The algorithmic opacity is the core concern: candidates who are ranked lower by LinkedIn's AI may never be seen by a recruiter, without any human review of why they were deprioritised.
The challenge of LinkedIn Recruiter compliance
LinkedIn is unusual among HR AI tools because the AI operates upstream — before candidates ever apply. This creates a disclosure challenge: you must inform candidates that AI was used in identifying them, but many of them may not have applied at all.
Practical approaches include:
- Adding a note to outreach messages: "You were identified as a potential match using AI-assisted candidate search tools."

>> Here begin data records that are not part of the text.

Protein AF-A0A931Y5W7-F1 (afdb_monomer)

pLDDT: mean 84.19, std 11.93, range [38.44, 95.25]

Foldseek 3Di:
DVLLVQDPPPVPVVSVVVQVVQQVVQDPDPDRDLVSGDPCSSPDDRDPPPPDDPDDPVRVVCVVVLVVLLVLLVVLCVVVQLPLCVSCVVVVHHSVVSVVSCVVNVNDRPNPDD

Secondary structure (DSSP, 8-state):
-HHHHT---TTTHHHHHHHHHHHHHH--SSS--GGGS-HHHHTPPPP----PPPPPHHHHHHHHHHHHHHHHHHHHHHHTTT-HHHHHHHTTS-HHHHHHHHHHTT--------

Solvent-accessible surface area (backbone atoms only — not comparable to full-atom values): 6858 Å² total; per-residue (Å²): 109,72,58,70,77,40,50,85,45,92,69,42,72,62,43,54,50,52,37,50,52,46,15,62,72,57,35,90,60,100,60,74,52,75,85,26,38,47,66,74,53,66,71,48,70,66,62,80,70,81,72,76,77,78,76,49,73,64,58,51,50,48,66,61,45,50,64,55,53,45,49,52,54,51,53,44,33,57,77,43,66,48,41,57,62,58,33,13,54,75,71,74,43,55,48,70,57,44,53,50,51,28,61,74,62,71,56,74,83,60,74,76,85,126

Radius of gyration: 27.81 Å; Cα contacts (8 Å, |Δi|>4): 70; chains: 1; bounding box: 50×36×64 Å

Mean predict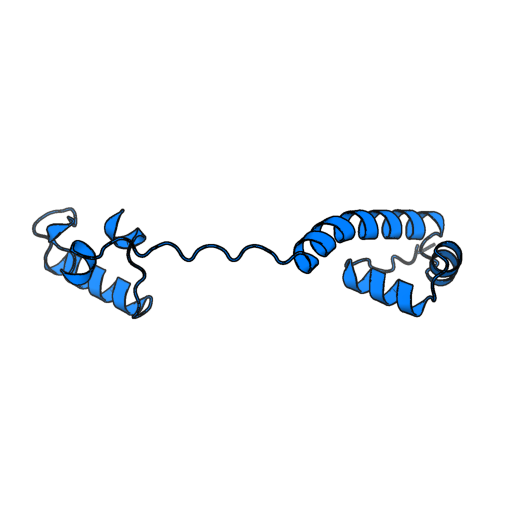ed aligned error: 13.36 Å

Nearest PDB structures (foldseek):
  1etv-assembly1_B  TM=8.936E-01  e=1.467E-01  Escherichia coli
  5ds9-assembly1_A  TM=8.608E-01  e=1.934E-01  Escherichia coli K-12
  1fip-assembly1_B  TM=6.767E-01  e=1.313E-01  Escherichia coli
  6p0u-assembly1_B  TM=6.720E-01  e=1.550E-01  Escherichia coli K-12
  2m8g-assembly1_X  TM=6.831E-01  e=3.362E-01  Aquifex aeolicus VF5

Sequence (114 aa):
MALLCGYDFPGNVRELKNALEHAVIMARGEAVGAADLPRSIRESQPAPKPRARSKTLVEMREAWVAPHERKYLTELLSEHEGRVREAAKAAGVNYVTMYRLMKKHGLAIRRAVS

Structure (mmCIF, N/CA/C/O backbone):
data_AF-A0A931Y5W7-F1
#
_entry.id   AF-A0A931Y5W7-F1
#
loop_
_atom_site.group_PDB
_atom_site.id
_atom_site.type_symbol
_atom_site.label_atom_id
_atom_site.label_alt_id
_atom_site.label_comp_id
_atom_site.label_asym_id
_atom_site.label_entity_id
_atom_site.label_seq_id
_atom_site.pdbx_PDB_ins_code
_atom_site.Cartn_x
_atom_site.Cartn_y
_atom_site.Cartn_z
_atom_site.occupancy
_atom_site.B_iso_or_equiv
_atom_site.auth_seq_id
_atom_site.auth_comp_id
_atom_site.auth_asym_id
_atom_site.auth_atom_id
_atom_site.pdbx_PDB_model_num
ATOM 1 N N . MET A 1 1 ? -26.253 -3.988 24.639 1.00 59.47 1 MET A N 1
ATOM 2 C CA . MET A 1 1 ? -25.174 -3.948 23.624 1.00 59.47 1 MET A CA 1
ATOM 3 C C . MET A 1 1 ? -24.590 -2.553 23.403 1.00 59.47 1 MET A C 1
ATOM 5 O O . MET A 1 1 ? -23.382 -2.426 23.510 1.00 59.47 1 MET A O 1
ATOM 9 N N . ALA A 1 2 ? -25.396 -1.506 23.161 1.00 68.38 2 ALA A N 1
ATOM 10 C CA . ALA A 1 2 ? -24.890 -0.157 22.849 1.00 68.38 2 ALA A CA 1
ATOM 11 C C . ALA A 1 2 ? -23.878 0.418 23.869 1.00 68.38 2 ALA A C 1
ATOM 13 O O . ALA A 1 2 ? -22.889 1.011 23.458 1.00 68.38 2 ALA A O 1
ATOM 14 N N . LEU A 1 3 ? -24.084 0.183 25.173 1.00 77.44 3 LEU A N 1
ATOM 15 C CA . LEU A 1 3 ? -23.173 0.638 26.235 1.00 77.44 3 LEU A CA 1
ATOM 16 C C . LEU A 1 3 ? -21.793 -0.035 26.188 1.00 77.44 3 LEU A C 1
ATOM 18 O O . LEU A 1 3 ? -20.782 0.638 26.324 1.00 77.44 3 LEU A O 1
ATOM 22 N N . LEU A 1 4 ? -21.741 -1.349 25.947 1.00 79.50 4 LEU A N 1
ATOM 23 C CA . LEU A 1 4 ? -20.473 -2.078 25.836 1.00 79.50 4 LEU A CA 1
ATOM 24 C C . LEU A 1 4 ? -19.714 -1.677 24.565 1.00 79.50 4 LEU A C 1
ATOM 26 O O . LEU A 1 4 ? -18.504 -1.534 24.601 1.00 79.50 4 LEU A O 1
ATOM 30 N N . CYS A 1 5 ? -20.409 -1.456 23.447 1.00 78.62 5 CYS A N 1
ATOM 31 C CA . CYS A 1 5 ? -19.768 -1.042 22.194 1.00 78.62 5 CYS A CA 1
ATOM 32 C C . CYS A 1 5 ? -19.310 0.428 22.184 1.00 78.62 5 CYS A C 1
ATOM 34 O O . CYS A 1 5 ? -18.554 0.813 21.296 1.00 78.62 5 CYS A O 1
ATOM 36 N N . GLY A 1 6 ? -19.813 1.255 23.105 1.00 73.81 6 GLY A N 1
ATOM 37 C CA . GLY A 1 6 ? -19.480 2.677 23.213 1.00 73.81 6 GLY A CA 1
ATOM 38 C C . GLY A 1 6 ? -18.398 3.001 24.245 1.00 73.81 6 GLY A C 1
ATOM 39 O O . GLY A 1 6 ? -18.025 4.166 24.362 1.00 73.81 6 GLY A O 1
ATOM 40 N N . TYR A 1 7 ? -17.923 2.000 24.991 1.00 77.00 7 TYR A N 1
ATOM 41 C CA . TYR A 1 7 ? -16.887 2.151 26.005 1.00 77.00 7 TYR A CA 1
ATOM 42 C C . TYR A 1 7 ? -15.525 1.727 25.450 1.00 77.00 7 TYR A C 1
ATOM 44 O O . TYR A 1 7 ? -15.399 0.651 24.871 1.00 77.00 7 TYR A O 1
ATOM 52 N N . ASP A 1 8 ? -14.499 2.555 25.651 1.00 72.50 8 ASP A N 1
ATOM 53 C CA . ASP A 1 8 ? -13.169 2.336 25.064 1.00 72.50 8 ASP A CA 1
ATOM 54 C C . ASP A 1 8 ? -12.333 1.258 25.778 1.00 72.50 8 ASP A C 1
ATOM 56 O O . ASP A 1 8 ? -11.276 0.888 25.273 1.00 72.50 8 ASP A O 1
ATOM 60 N N . PHE A 1 9 ? -12.781 0.746 26.934 1.00 80.38 9 PHE A N 1
ATOM 61 C CA . PHE A 1 9 ? -12.055 -0.231 27.763 1.00 80.38 9 PHE A CA 1
ATOM 62 C C . PHE A 1 9 ? -10.557 0.108 27.917 1.00 80.38 9 PHE A C 1
ATOM 64 O O . PHE A 1 9 ? -9.702 -0.619 27.400 1.00 80.38 9 PHE A O 1
ATOM 71 N N . PRO A 1 10 ? -10.204 1.204 28.619 1.00 71.12 10 PRO A N 1
ATOM 72 C CA . PRO A 1 10 ? -8.809 1.612 28.820 1.00 71.12 10 PRO A CA 1
ATOM 73 C C . PRO A 1 10 ? -7.926 0.516 29.448 1.00 71.12 10 PRO A C 1
ATOM 75 O O . PRO A 1 10 ? -6.712 0.504 29.245 1.00 71.12 10 PRO A O 1
ATOM 78 N N . GLY A 1 11 ? -8.518 -0.432 30.181 1.00 73.94 11 GLY A N 1
ATOM 79 C CA . GLY A 1 11 ? -7.874 -1.624 30.739 1.00 73.94 11 GLY A CA 1
ATOM 80 C C . GLY A 1 11 ? -7.745 -2.811 29.771 1.00 73.94 11 GLY A C 1
ATOM 81 O O . GLY A 1 11 ? -7.383 -3.913 30.200 1.00 73.94 11 GLY A O 1
ATOM 82 N N . ASN A 1 12 ? -8.001 -2.607 28.474 1.00 80.19 12 ASN A N 1
ATOM 83 C CA . ASN A 1 12 ? -8.039 -3.619 27.414 1.00 80.19 12 ASN A CA 1
ATOM 84 C C . ASN A 1 12 ? -9.145 -4.678 27.621 1.00 80.19 12 ASN A C 1
ATOM 86 O O . ASN A 1 12 ? -10.051 -4.543 28.439 1.00 80.19 12 ASN A O 1
ATOM 90 N N . VAL A 1 13 ? -9.050 -5.798 26.896 1.00 83.94 13 VAL A N 1
ATOM 91 C CA . VAL A 1 13 ? -10.023 -6.910 26.903 1.00 83.94 13 VAL A CA 1
ATOM 92 C C . VAL A 1 13 ? -10.269 -7.504 28.304 1.00 83.94 13 VAL A C 1
ATOM 94 O O . VAL A 1 13 ? -11.335 -8.061 28.557 1.00 83.94 13 VAL A O 1
ATOM 97 N N . ARG A 1 14 ? -9.320 -7.364 29.245 1.00 84.62 14 ARG A N 1
ATOM 98 C CA . ARG A 1 14 ? -9.517 -7.797 30.643 1.00 84.62 14 ARG A CA 1
ATOM 99 C C . ARG A 1 14 ? -10.622 -7.006 31.337 1.00 84.62 14 ARG A C 1
ATOM 101 O O . ARG A 1 14 ? -11.379 -7.579 32.109 1.00 84.62 14 ARG A O 1
ATOM 108 N N . GLU A 1 15 ? -10.739 -5.718 31.039 1.00 84.88 15 GLU A N 1
ATOM 109 C CA . GLU A 1 15 ? -11.785 -4.872 31.607 1.00 84.88 15 GLU A CA 1
ATOM 110 C C . GLU A 1 15 ? -13.167 -5.252 31.065 1.00 84.88 15 GLU A C 1
ATOM 112 O O . GLU A 1 15 ? -14.120 -5.352 31.836 1.00 84.88 15 GLU A O 1
ATOM 117 N N . LEU A 1 16 ? -13.262 -5.578 29.770 1.00 86.62 16 LEU A N 1
ATOM 118 C CA . LEU A 1 16 ? -14.485 -6.129 29.180 1.00 86.62 16 LEU A CA 1
ATOM 119 C C . LEU A 1 16 ? -14.889 -7.441 29.857 1.00 86.62 16 LEU A C 1
ATOM 121 O O . LEU A 1 16 ? -16.054 -7.618 30.208 1.00 86.62 16 LEU A O 1
ATOM 125 N N . LYS A 1 17 ? -13.930 -8.346 30.076 1.00 88.00 17 LYS A N 1
ATOM 126 C CA . LYS A 1 17 ? -14.183 -9.608 30.776 1.00 88.00 17 LYS A CA 1
ATOM 127 C C . LYS A 1 17 ? -14.726 -9.363 32.187 1.00 88.00 17 LYS A C 1
ATOM 129 O O . LYS A 1 17 ? -15.790 -9.880 32.508 1.00 88.00 17 LYS A O 1
ATOM 134 N N . ASN A 1 18 ? -14.054 -8.533 32.984 1.00 88.50 18 ASN A N 1
ATOM 135 C CA . ASN A 1 18 ? -14.480 -8.224 34.352 1.00 88.50 18 ASN A CA 1
ATOM 136 C C . ASN A 1 18 ? -15.874 -7.578 34.385 1.00 88.50 18 ASN A C 1
ATOM 138 O O . ASN A 1 18 ? -16.681 -7.862 35.269 1.00 88.50 18 ASN A O 1
ATOM 142 N N . ALA A 1 19 ? -16.176 -6.717 33.412 1.00 88.19 19 ALA A N 1
ATOM 143 C CA . ALA A 1 19 ? -17.483 -6.089 33.298 1.00 88.19 19 ALA A CA 1
ATOM 144 C C . ALA A 1 19 ? -18.596 -7.092 32.977 1.00 88.19 19 ALA A C 1
ATOM 146 O O . ALA A 1 19 ? -19.681 -6.993 33.547 1.00 88.19 19 ALA A O 1
ATOM 147 N N . LEU A 1 20 ? -18.328 -8.057 32.093 1.00 88.69 20 LEU A N 1
ATOM 148 C CA . LEU A 1 20 ? -19.263 -9.138 31.783 1.00 88.69 20 LEU A CA 1
ATOM 149 C C . LEU A 1 20 ? -19.443 -10.083 32.976 1.00 88.69 20 LEU A C 1
ATOM 151 O O . LEU A 1 20 ? -20.576 -10.432 33.290 1.00 88.69 20 LEU A O 1
ATOM 155 N N . GLU A 1 21 ? -18.364 -10.443 33.676 1.00 90.12 21 GLU A N 1
ATOM 156 C CA . GLU A 1 21 ? -18.426 -11.258 34.897 1.00 90.12 21 GLU A CA 1
ATOM 157 C C . GLU A 1 21 ? -19.287 -10.587 35.972 1.00 90.12 21 GLU A C 1
ATOM 159 O O . GLU A 1 21 ? -20.206 -11.207 36.503 1.00 90.12 21 GLU A O 1
ATOM 164 N N . HIS A 1 22 ? -19.061 -9.296 36.231 1.00 86.88 22 HIS A N 1
ATOM 165 C CA . HIS A 1 22 ? -19.893 -8.512 37.144 1.00 86.88 22 HIS A CA 1
ATOM 166 C C . HIS A 1 22 ? -21.366 -8.516 36.718 1.00 86.88 22 HIS A C 1
ATOM 168 O O . HIS A 1 22 ? -22.253 -8.687 37.550 1.00 86.88 22 HIS A O 1
ATOM 174 N N . ALA A 1 23 ? -21.633 -8.339 35.425 1.00 89.06 23 ALA A N 1
ATOM 175 C CA . ALA A 1 23 ? -22.994 -8.274 34.913 1.00 89.06 23 ALA A CA 1
ATOM 176 C C . ALA A 1 23 ? -23.737 -9.609 35.032 1.00 89.06 23 ALA A C 1
ATOM 178 O O . ALA A 1 23 ? -24.915 -9.617 35.370 1.00 89.06 23 ALA A O 1
ATOM 179 N N . VAL A 1 24 ? -23.044 -10.732 34.830 1.00 88.50 24 VAL A N 1
ATOM 180 C CA . VAL A 1 24 ? -23.602 -12.074 35.053 1.00 88.50 24 VAL A CA 1
ATOM 181 C C . VAL A 1 24 ? -23.881 -12.318 36.536 1.00 88.50 24 VAL A C 1
ATOM 183 O O . VAL A 1 24 ? -24.918 -12.881 36.866 1.00 88.50 24 VAL A O 1
ATOM 186 N N . ILE A 1 25 ? -22.996 -11.869 37.432 1.00 88.12 25 ILE A N 1
ATOM 187 C CA . ILE A 1 25 ? -23.187 -12.005 38.887 1.00 88.12 25 ILE A CA 1
ATOM 188 C C . ILE A 1 25 ? -24.380 -11.174 39.379 1.00 88.12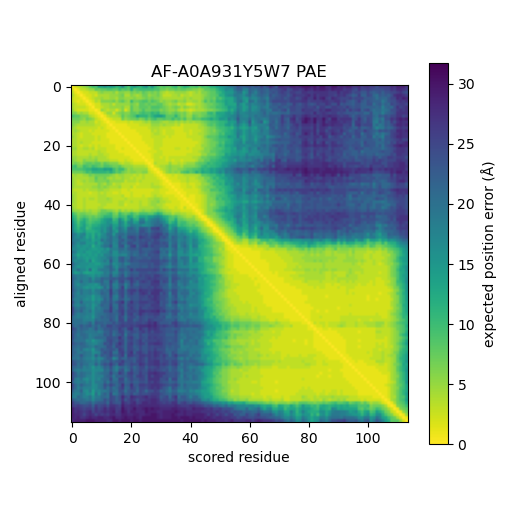 25 ILE A C 1
ATOM 190 O O . ILE A 1 25 ? -25.103 -11.601 40.277 1.00 88.12 25 ILE A O 1
ATOM 194 N N . MET A 1 26 ? -24.573 -9.977 38.822 1.00 87.50 26 MET A N 1
ATOM 195 C CA . MET A 1 26 ? -25.612 -9.044 39.269 1.00 87.50 26 MET A CA 1
ATOM 196 C C . MET A 1 26 ? -26.976 -9.281 38.618 1.00 87.50 26 MET A C 1
ATOM 198 O O . MET A 1 26 ? -27.990 -8.886 39.199 1.00 87.50 26 MET A O 1
ATOM 202 N N . ALA A 1 27 ? -27.015 -9.922 37.448 1.00 89.25 27 ALA A N 1
ATOM 203 C CA . ALA A 1 27 ? -28.255 -10.193 36.740 1.00 89.25 27 ALA A CA 1
ATOM 204 C C . ALA A 1 27 ? -29.183 -11.091 37.571 1.00 89.25 27 ALA A C 1
ATOM 206 O O . ALA A 1 27 ? -28.813 -12.168 38.033 1.00 89.25 27 ALA A O 1
ATOM 207 N N . ARG A 1 28 ? -30.427 -10.637 37.751 1.00 80.62 28 ARG A N 1
ATOM 208 C CA . ARG A 1 28 ? -31.462 -11.348 38.525 1.00 80.62 28 ARG A CA 1
ATOM 209 C C . ARG A 1 28 ? -32.449 -12.138 37.659 1.00 80.62 28 ARG A C 1
ATOM 211 O O . ARG A 1 28 ? -33.382 -12.724 38.197 1.00 80.62 28 ARG A O 1
ATOM 218 N N . GLY A 1 29 ? -32.279 -12.126 36.339 1.00 78.75 29 GLY A N 1
ATOM 219 C CA . GLY A 1 29 ? -33.152 -12.799 35.375 1.00 78.75 29 GLY A CA 1
ATOM 220 C C . GLY A 1 29 ? -32.359 -13.445 34.240 1.00 78.75 29 GLY A C 1
ATOM 221 O O . GLY A 1 29 ? -31.133 -13.444 34.254 1.00 78.75 29 GLY A O 1
ATOM 222 N N . GLU A 1 30 ? -33.059 -13.977 33.238 1.00 81.75 30 GLU A N 1
ATOM 223 C CA . GLU A 1 30 ? -32.436 -14.702 32.114 1.00 81.75 30 GLU A CA 1
ATOM 224 C C . GLU A 1 30 ? -31.567 -13.819 31.202 1.00 81.75 30 GLU A C 1
ATOM 226 O O . GLU A 1 30 ? -30.742 -14.330 30.447 1.00 81.75 30 GLU A O 1
ATOM 231 N N . ALA A 1 31 ? -31.729 -12.494 31.268 1.00 84.50 31 ALA A N 1
ATOM 232 C CA . ALA A 1 31 ? -30.999 -11.544 30.441 1.00 84.50 31 ALA A CA 1
ATOM 233 C C . ALA A 1 31 ? -30.297 -10.475 31.285 1.00 84.50 31 ALA A C 1
ATOM 235 O O . ALA A 1 31 ? -30.888 -9.885 32.189 1.00 84.50 31 ALA A O 1
ATOM 236 N N . VAL A 1 32 ? -29.047 -10.184 30.919 1.00 85.69 32 VAL A N 1
ATOM 237 C CA . VAL A 1 32 ? -28.250 -9.094 31.490 1.00 85.69 32 VAL A CA 1
ATOM 238 C C . VAL A 1 32 ? -28.761 -7.751 30.962 1.00 85.69 32 VAL 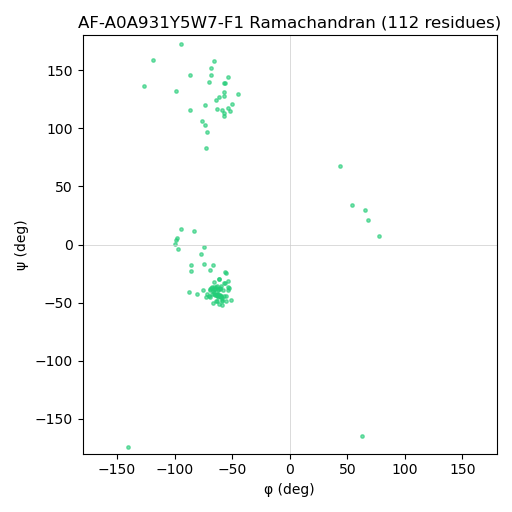A C 1
ATOM 240 O O . VAL A 1 32 ? -28.735 -7.487 29.753 1.00 85.69 32 VAL A O 1
ATOM 243 N N . GLY A 1 33 ? -29.198 -6.886 31.872 1.00 84.81 33 GLY A N 1
ATOM 244 C CA . GLY A 1 33 ? -29.644 -5.529 31.588 1.00 84.81 33 GLY A CA 1
ATOM 245 C C . GLY A 1 33 ? -28.539 -4.483 31.757 1.00 84.81 33 GLY A C 1
ATOM 246 O O . GLY A 1 33 ? -27.451 -4.737 32.268 1.00 84.81 33 GLY A O 1
ATOM 247 N N . ALA A 1 34 ? -28.832 -3.242 31.358 1.00 83.69 34 ALA A N 1
ATOM 248 C CA . ALA A 1 34 ? -27.905 -2.123 31.547 1.00 83.69 34 ALA A CA 1
ATOM 249 C C . ALA A 1 34 ? -27.600 -1.848 33.031 1.00 83.69 34 ALA A C 1
ATOM 251 O O . ALA A 1 34 ? -26.506 -1.392 33.345 1.00 83.69 34 ALA A O 1
ATOM 252 N N . ALA A 1 35 ? -28.542 -2.138 33.935 1.00 85.75 35 ALA A N 1
ATOM 253 C CA . ALA A 1 35 ? -28.386 -1.946 35.377 1.00 85.75 35 ALA A CA 1
ATOM 254 C C . ALA A 1 35 ? -27.372 -2.912 36.015 1.00 85.75 35 ALA A C 1
ATOM 256 O O . ALA A 1 35 ? -26.798 -2.584 37.051 1.00 85.75 35 ALA A O 1
ATOM 257 N N . ASP A 1 36 ? -27.100 -4.049 35.376 1.00 88.00 36 ASP A N 1
ATOM 258 C CA . ASP A 1 36 ? -26.206 -5.083 35.908 1.00 88.00 36 ASP A CA 1
ATOM 259 C C . ASP A 1 36 ? -24.732 -4.799 35.565 1.00 88.00 36 ASP A C 1
ATOM 261 O O . ASP A 1 36 ? -23.809 -5.305 36.205 1.00 88.00 36 ASP A O 1
ATOM 265 N N . LEU A 1 37 ? -24.489 -3.931 34.576 1.00 87.56 37 LEU A N 1
ATOM 266 C CA . LEU A 1 37 ? -23.147 -3.494 34.198 1.00 87.56 37 LEU A CA 1
ATOM 267 C C . LEU A 1 37 ? -22.507 -2.620 35.291 1.00 87.56 37 LEU A C 1
ATOM 269 O O . LEU A 1 37 ? -23.218 -1.888 35.989 1.00 87.56 37 LEU A O 1
ATOM 273 N N . PRO A 1 38 ? -21.165 -2.616 35.405 1.00 86.31 38 PRO A N 1
ATOM 274 C CA . PRO A 1 38 ? -20.448 -1.704 36.288 1.00 86.31 38 PRO A CA 1
ATOM 275 C C . PRO A 1 38 ? -20.812 -0.239 36.044 1.00 86.31 38 PRO A C 1
ATOM 277 O O . PRO A 1 38 ? -20.989 0.201 34.903 1.00 86.31 38 PRO A O 1
ATOM 280 N N . ARG A 1 39 ? -20.852 0.547 37.125 1.00 84.75 39 ARG A N 1
ATOM 281 C CA . ARG A 1 39 ? -21.179 1.981 37.082 1.00 84.75 39 ARG A CA 1
ATOM 282 C C . ARG A 1 39 ? -20.295 2.761 36.101 1.00 84.75 39 ARG A C 1
ATOM 284 O O . ARG A 1 39 ? -20.809 3.625 35.401 1.00 84.75 39 ARG A O 1
ATOM 291 N N . SER A 1 40 ? -19.013 2.401 36.000 1.00 82.38 40 SER A N 1
ATOM 292 C CA . SER A 1 40 ? -18.049 2.995 35.063 1.00 82.38 40 SER A CA 1
ATOM 293 C C . SER A 1 40 ? -18.481 2.902 33.599 1.00 82.38 40 SER A C 1
ATOM 295 O O . SER A 1 40 ? -18.205 3.821 32.840 1.00 82.38 40 SER A O 1
ATOM 297 N N . ILE A 1 41 ? -19.188 1.836 33.213 1.00 84.94 41 ILE A N 1
ATOM 298 C CA . ILE A 1 41 ? -19.705 1.641 31.852 1.00 84.94 41 ILE A CA 1
ATOM 299 C C . ILE A 1 41 ? -21.076 2.304 31.701 1.00 84.94 41 ILE A C 1
ATOM 301 O O . ILE A 1 41 ? -21.334 2.950 30.688 1.00 84.94 41 ILE A O 1
ATOM 305 N N . ARG A 1 42 ? -21.950 2.191 32.713 1.00 84.81 42 ARG A N 1
ATOM 306 C CA . ARG A 1 42 ? -23.301 2.789 32.685 1.00 84.81 42 ARG A CA 1
ATOM 307 C C . ARG A 1 42 ? -23.280 4.311 32.582 1.00 84.81 42 ARG A C 1
ATOM 309 O O . ARG A 1 42 ? -24.124 4.882 31.903 1.00 84.81 42 ARG A O 1
ATOM 316 N N . GLU A 1 43 ? -22.343 4.944 33.280 1.00 81.81 43 GLU A N 1
ATOM 317 C CA . GLU A 1 43 ? -22.185 6.403 33.330 1.00 81.81 43 GLU A CA 1
ATOM 318 C C . GLU A 1 43 ? -21.098 6.902 32.374 1.00 81.81 43 GLU A C 1
ATOM 320 O O . GLU A 1 43 ? -20.812 8.099 32.336 1.00 81.81 43 GLU A O 1
ATOM 325 N N . SER A 1 44 ? -20.495 6.005 31.584 1.00 78.06 44 SER A N 1
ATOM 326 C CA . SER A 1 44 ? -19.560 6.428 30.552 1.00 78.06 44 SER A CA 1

- Including an AI sourcing disclosure in your job posting description
- Updating your careers page privacy notice to cover AI-assisted sourcing
What to ask LinkedIn
Contact your LinkedIn account manager or enterprise customer success contact and request:
- EU Declaration of Conformity for LinkedIn Recruiter AI recommendation and ranking features
- Technical documentation summary describing the system's intended purpose, training data characteristics, and known bias mitigations
- Confirmation of EU AI database registration once the database becomes operational
LinkedIn has publicly committed to EU AI Act compliance work, but formal documentation timelines have not been announced. Follow up with your account team before the enforcement deadline.